YOUR ASSIGNMENT
All of the records shown below need to be copied with no differences.

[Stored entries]
>>>>>
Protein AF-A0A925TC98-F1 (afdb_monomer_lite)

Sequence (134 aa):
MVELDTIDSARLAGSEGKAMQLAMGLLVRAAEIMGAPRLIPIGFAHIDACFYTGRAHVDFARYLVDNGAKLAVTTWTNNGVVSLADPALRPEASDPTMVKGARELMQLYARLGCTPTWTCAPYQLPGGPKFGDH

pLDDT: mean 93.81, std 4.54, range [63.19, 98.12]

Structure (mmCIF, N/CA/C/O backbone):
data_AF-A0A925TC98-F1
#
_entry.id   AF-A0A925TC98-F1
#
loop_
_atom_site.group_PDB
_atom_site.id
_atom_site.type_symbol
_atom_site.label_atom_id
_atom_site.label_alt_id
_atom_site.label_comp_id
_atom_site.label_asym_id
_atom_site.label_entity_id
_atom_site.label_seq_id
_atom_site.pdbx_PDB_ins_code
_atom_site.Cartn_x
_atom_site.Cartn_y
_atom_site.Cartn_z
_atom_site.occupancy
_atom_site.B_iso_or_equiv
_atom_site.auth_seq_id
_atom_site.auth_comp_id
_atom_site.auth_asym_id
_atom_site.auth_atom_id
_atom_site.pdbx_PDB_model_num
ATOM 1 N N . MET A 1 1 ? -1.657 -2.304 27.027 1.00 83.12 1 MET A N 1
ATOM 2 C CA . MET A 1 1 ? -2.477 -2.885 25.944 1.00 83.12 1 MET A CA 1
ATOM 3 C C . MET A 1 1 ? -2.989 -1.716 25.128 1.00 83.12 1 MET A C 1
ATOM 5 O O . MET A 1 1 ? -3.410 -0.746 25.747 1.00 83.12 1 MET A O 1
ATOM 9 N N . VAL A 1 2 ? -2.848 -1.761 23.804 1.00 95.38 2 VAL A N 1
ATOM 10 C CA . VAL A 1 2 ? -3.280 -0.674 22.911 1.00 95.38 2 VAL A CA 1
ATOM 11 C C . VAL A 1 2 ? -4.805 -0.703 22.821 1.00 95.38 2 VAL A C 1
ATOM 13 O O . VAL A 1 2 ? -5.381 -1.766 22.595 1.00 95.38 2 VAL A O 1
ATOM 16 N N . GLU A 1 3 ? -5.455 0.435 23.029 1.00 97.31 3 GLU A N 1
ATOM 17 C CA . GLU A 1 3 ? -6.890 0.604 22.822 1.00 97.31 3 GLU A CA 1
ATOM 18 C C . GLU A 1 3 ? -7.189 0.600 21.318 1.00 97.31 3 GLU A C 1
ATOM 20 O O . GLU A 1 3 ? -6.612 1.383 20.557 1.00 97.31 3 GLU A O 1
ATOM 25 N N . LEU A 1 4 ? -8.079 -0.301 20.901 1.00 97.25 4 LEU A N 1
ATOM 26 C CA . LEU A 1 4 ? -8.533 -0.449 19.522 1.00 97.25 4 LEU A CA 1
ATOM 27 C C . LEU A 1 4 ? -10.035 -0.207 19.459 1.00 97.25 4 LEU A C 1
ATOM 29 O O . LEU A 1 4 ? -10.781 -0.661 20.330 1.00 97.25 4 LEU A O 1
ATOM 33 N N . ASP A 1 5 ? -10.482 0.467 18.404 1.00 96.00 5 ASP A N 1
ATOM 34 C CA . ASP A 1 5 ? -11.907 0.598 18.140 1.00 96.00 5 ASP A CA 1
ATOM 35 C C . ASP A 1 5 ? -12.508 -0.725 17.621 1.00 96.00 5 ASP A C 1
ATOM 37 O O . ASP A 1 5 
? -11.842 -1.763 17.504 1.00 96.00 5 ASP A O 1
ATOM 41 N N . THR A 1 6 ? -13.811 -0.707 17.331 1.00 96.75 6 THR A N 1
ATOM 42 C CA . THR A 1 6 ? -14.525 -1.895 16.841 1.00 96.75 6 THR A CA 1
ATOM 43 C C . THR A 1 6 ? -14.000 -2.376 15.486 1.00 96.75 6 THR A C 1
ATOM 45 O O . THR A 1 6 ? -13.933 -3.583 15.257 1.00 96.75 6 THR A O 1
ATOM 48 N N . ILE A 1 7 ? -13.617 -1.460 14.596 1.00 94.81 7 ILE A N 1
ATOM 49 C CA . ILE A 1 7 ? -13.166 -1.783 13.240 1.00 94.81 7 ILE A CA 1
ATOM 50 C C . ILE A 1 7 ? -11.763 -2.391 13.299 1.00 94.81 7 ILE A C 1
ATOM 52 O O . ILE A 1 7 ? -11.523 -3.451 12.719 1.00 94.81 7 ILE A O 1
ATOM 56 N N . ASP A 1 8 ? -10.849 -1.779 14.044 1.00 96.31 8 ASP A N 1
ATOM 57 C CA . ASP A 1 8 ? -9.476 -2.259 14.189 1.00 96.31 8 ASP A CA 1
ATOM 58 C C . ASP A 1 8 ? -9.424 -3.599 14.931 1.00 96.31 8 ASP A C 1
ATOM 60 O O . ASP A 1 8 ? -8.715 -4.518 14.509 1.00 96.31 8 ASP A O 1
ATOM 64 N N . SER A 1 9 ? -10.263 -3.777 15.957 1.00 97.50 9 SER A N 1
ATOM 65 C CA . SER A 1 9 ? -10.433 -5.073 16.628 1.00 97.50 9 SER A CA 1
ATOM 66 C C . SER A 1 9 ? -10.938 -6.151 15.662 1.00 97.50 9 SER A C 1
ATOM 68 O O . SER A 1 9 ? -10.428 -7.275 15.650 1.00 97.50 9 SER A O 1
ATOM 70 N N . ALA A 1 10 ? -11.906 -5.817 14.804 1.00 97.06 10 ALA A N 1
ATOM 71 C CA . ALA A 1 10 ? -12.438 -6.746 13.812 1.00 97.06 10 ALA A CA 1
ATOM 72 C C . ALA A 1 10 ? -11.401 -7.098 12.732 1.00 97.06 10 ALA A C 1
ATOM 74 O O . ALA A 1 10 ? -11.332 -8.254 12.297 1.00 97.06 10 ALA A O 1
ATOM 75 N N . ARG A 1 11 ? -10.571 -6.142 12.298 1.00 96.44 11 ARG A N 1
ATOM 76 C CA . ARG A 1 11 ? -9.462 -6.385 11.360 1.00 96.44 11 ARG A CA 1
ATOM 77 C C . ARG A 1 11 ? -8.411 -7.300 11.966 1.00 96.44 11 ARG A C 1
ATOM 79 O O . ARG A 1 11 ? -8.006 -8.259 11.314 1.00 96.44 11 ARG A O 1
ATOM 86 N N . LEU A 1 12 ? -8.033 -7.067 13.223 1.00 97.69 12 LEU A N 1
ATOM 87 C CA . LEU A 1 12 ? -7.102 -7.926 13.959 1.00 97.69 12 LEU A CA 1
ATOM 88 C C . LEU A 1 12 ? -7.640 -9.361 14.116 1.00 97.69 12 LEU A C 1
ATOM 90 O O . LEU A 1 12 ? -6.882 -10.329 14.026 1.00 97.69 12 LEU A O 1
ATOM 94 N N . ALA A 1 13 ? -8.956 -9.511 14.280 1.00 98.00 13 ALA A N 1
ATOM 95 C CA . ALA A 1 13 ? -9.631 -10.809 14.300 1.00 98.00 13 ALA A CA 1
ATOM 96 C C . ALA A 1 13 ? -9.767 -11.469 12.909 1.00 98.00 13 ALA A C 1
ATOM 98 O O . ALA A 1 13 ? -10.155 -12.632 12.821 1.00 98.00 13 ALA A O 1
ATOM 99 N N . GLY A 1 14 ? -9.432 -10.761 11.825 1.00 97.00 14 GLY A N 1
<<<<<
SOLUTION
Protein AF-A0A925TC98-F1 (afdb_monomer_lite)

Sequence (134 aa):
MVELDTIDSARLAGSEGKAMQLAMGLLVRAAEIMGAPRLIPIGFAHIDACFYTGRAHVDFARYLVDNGAKLAVTTWTNNGVVSLADPALRPEASDPTMVKGARELMQLYARLGCTPTWTCAPYQLPGGPKFGDH

pLDDT: mean 93.81, std 4.54, range [63.19, 98.12]

Structure (mmCIF, N/CA/C/O backbone):
data_AF-A0A925TC98-F1
#
_entry.id   AF-A0A925TC98-F1
#
loop_
_atom_site.group_PDB
_atom_site.id
_atom_site.type_symbol
_atom_site.label_atom_id
_atom_site.label_alt_id
_atom_site.label_comp_id
_atom_site.label_asym_id
_atom_site.label_entity_id
_atom_site.label_seq_id
_atom_site.pdbx_PDB_ins_code
_atom_site.Cartn_x
_atom_site.Cartn_y
_atom_site.Cartn_z
_atom_site.occupancy
_atom_site.B_iso_or_equiv
_atom_site.auth_seq_id
_atom_site.auth_comp_id
_atom_site.auth_asym_id
_atom_site.auth_atom_id
_atom_site.pdbx_PDB_model_num
ATOM 1 N N . MET A 1 1 ? -1.657 -2.304 27.027 1.00 83.12 1 MET A N 1
ATOM 2 C CA . MET A 1 1 ? -2.477 -2.885 25.944 1.00 83.12 1 MET A CA 1
ATOM 3 C C . MET A 1 1 ? -2.989 -1.716 25.128 1.00 83.12 1 MET A C 1
ATOM 5 O O . MET A 1 1 ? -3.410 -0.746 25.747 1.00 83.12 1 MET A O 1
ATOM 9 N N . VAL A 1 2 ? -2.848 -1.761 23.804 1.00 95.38 2 VAL A N 1
ATOM 10 C CA . VAL A 1 2 ? -3.280 -0.674 22.911 1.00 95.38 2 VAL A CA 1
ATOM 11 C C . VAL A 1 2 ? -4.805 -0.703 22.821 1.00 95.38 2 VAL A C 1
ATOM 13 O O . VAL A 1 2 ? -5.381 -1.766 22.595 1.00 95.38 2 VAL A O 1
ATOM 16 N N . GLU A 1 3 ? -5.455 0.435 23.029 1.00 97.31 3 GLU A N 1
ATOM 17 C CA . GLU A 1 3 ? -6.890 0.604 22.822 1.00 97.31 3 GLU A CA 1
ATOM 18 C C . GLU A 1 3 ? -7.189 0.600 21.318 1.00 97.31 3 GLU A C 1
ATOM 20 O O . GLU A 1 3 ? -6.612 1.383 20.557 1.00 97.31 3 GLU A O 1
ATOM 25 N N . LEU A 1 4 ? -8.079 -0.301 20.901 1.00 97.25 4 LEU A N 1
ATOM 26 C CA . LEU A 1 4 ? -8.533 -0.449 19.522 1.00 97.25 4 LEU A CA 1
ATOM 27 C C . LEU A 1 4 ? -10.035 -0.207 19.459 1.00 97.25 4 LEU A C 1
ATOM 29 O O . LEU A 1 4 ? -10.781 -0.661 20.330 1.00 97.25 4 LEU A O 1
ATOM 33 N N . ASP A 1 5 ? -10.482 0.467 18.404 1.00 96.00 5 ASP A N 1
ATOM 34 C CA . ASP A 1 5 ? -11.907 0.598 18.140 1.00 96.00 5 ASP A CA 1
ATOM 35 C C . ASP A 1 5 ? -12.508 -0.725 17.621 1.00 96.00 5 ASP A C 1
ATOM 37 O O . ASP A 1 5 
? -11.842 -1.763 17.504 1.00 96.00 5 ASP A O 1
ATOM 41 N N . THR A 1 6 ? -13.811 -0.707 17.331 1.00 96.75 6 THR A N 1
ATOM 42 C CA . THR A 1 6 ? -14.525 -1.895 16.841 1.00 96.75 6 THR A CA 1
ATOM 43 C C . THR A 1 6 ? -14.000 -2.376 15.486 1.00 96.75 6 THR A C 1
ATOM 45 O O . THR A 1 6 ? -13.933 -3.583 15.257 1.00 96.75 6 THR A O 1
ATOM 48 N N . ILE A 1 7 ? -13.617 -1.460 14.596 1.00 94.81 7 ILE A N 1
ATOM 49 C CA . ILE A 1 7 ? -13.166 -1.783 13.240 1.00 94.81 7 ILE A CA 1
ATOM 50 C C . ILE A 1 7 ? -11.763 -2.391 13.299 1.00 94.81 7 ILE A C 1
ATOM 52 O O . ILE A 1 7 ? -11.523 -3.451 12.719 1.00 94.81 7 ILE A O 1
ATOM 56 N N . ASP A 1 8 ? -10.849 -1.779 14.044 1.00 96.31 8 ASP A N 1
ATOM 57 C CA . ASP A 1 8 ? -9.476 -2.259 14.189 1.00 96.31 8 ASP A CA 1
ATOM 58 C C . ASP A 1 8 ? -9.424 -3.599 14.931 1.00 96.31 8 ASP A C 1
ATOM 60 O O . ASP A 1 8 ? -8.715 -4.518 14.509 1.00 96.31 8 ASP A O 1
ATOM 64 N N . SER A 1 9 ? -10.263 -3.777 15.957 1.00 97.50 9 SER A N 1
ATOM 65 C CA . SER A 1 9 ? -10.433 -5.073 16.628 1.00 97.50 9 SER A CA 1
ATOM 66 C C . SER A 1 9 ? -10.938 -6.151 15.662 1.00 97.50 9 SER A C 1
ATOM 68 O O . SER A 1 9 ? -10.428 -7.275 15.650 1.00 97.50 9 SER A O 1
ATOM 70 N N . ALA A 1 10 ? -11.906 -5.817 14.804 1.00 97.06 10 ALA A N 1
ATOM 71 C CA . ALA A 1 10 ? -12.438 -6.746 13.812 1.00 97.06 10 ALA A CA 1
ATOM 72 C C . ALA A 1 10 ? -11.401 -7.098 12.732 1.00 97.06 10 ALA A C 1
ATOM 74 O O . ALA A 1 10 ? -11.332 -8.254 12.297 1.00 97.06 10 ALA A O 1
ATOM 75 N N . ARG A 1 11 ? -10.571 -6.142 12.298 1.00 96.44 11 ARG A N 1
ATOM 76 C CA . ARG A 1 11 ? -9.462 -6.385 11.360 1.00 96.44 11 ARG A CA 1
ATOM 77 C C . ARG A 1 11 ? -8.411 -7.300 11.966 1.00 96.44 11 ARG A C 1
ATOM 79 O O . ARG A 1 11 ? -8.006 -8.259 11.314 1.00 96.44 11 ARG A O 1
ATOM 86 N N . LEU A 1 12 ? -8.033 -7.067 13.223 1.00 97.69 12 LEU A N 1
ATOM 87 C CA . LEU A 1 12 ? -7.102 -7.926 13.959 1.00 97.69 12 LEU A CA 1
ATOM 88 C C . LEU A 1 12 ? -7.640 -9.361 14.116 1.00 97.69 12 LEU A C 1
ATOM 90 O O . LEU A 1 12 ? -6.882 -10.329 14.026 1.00 97.69 12 LEU A O 1
ATOM 94 N N . ALA A 1 13 ? -8.956 -9.511 14.280 1.00 98.00 13 ALA A N 1
ATOM 95 C CA . ALA A 1 13 ? -9.631 -10.809 14.300 1.00 98.00 13 ALA A CA 1
ATOM 96 C C . ALA A 1 13 ? -9.767 -11.469 12.909 1.00 98.00 13 ALA A C 1
ATOM 98 O O . ALA A 1 13 ? -10.155 -12.632 12.821 1.00 98.00 13 ALA A O 1
ATOM 99 N N . GLY A 1 14 ? -9.432 -10.761 11.825 1.00 97.00 14 GLY A N 1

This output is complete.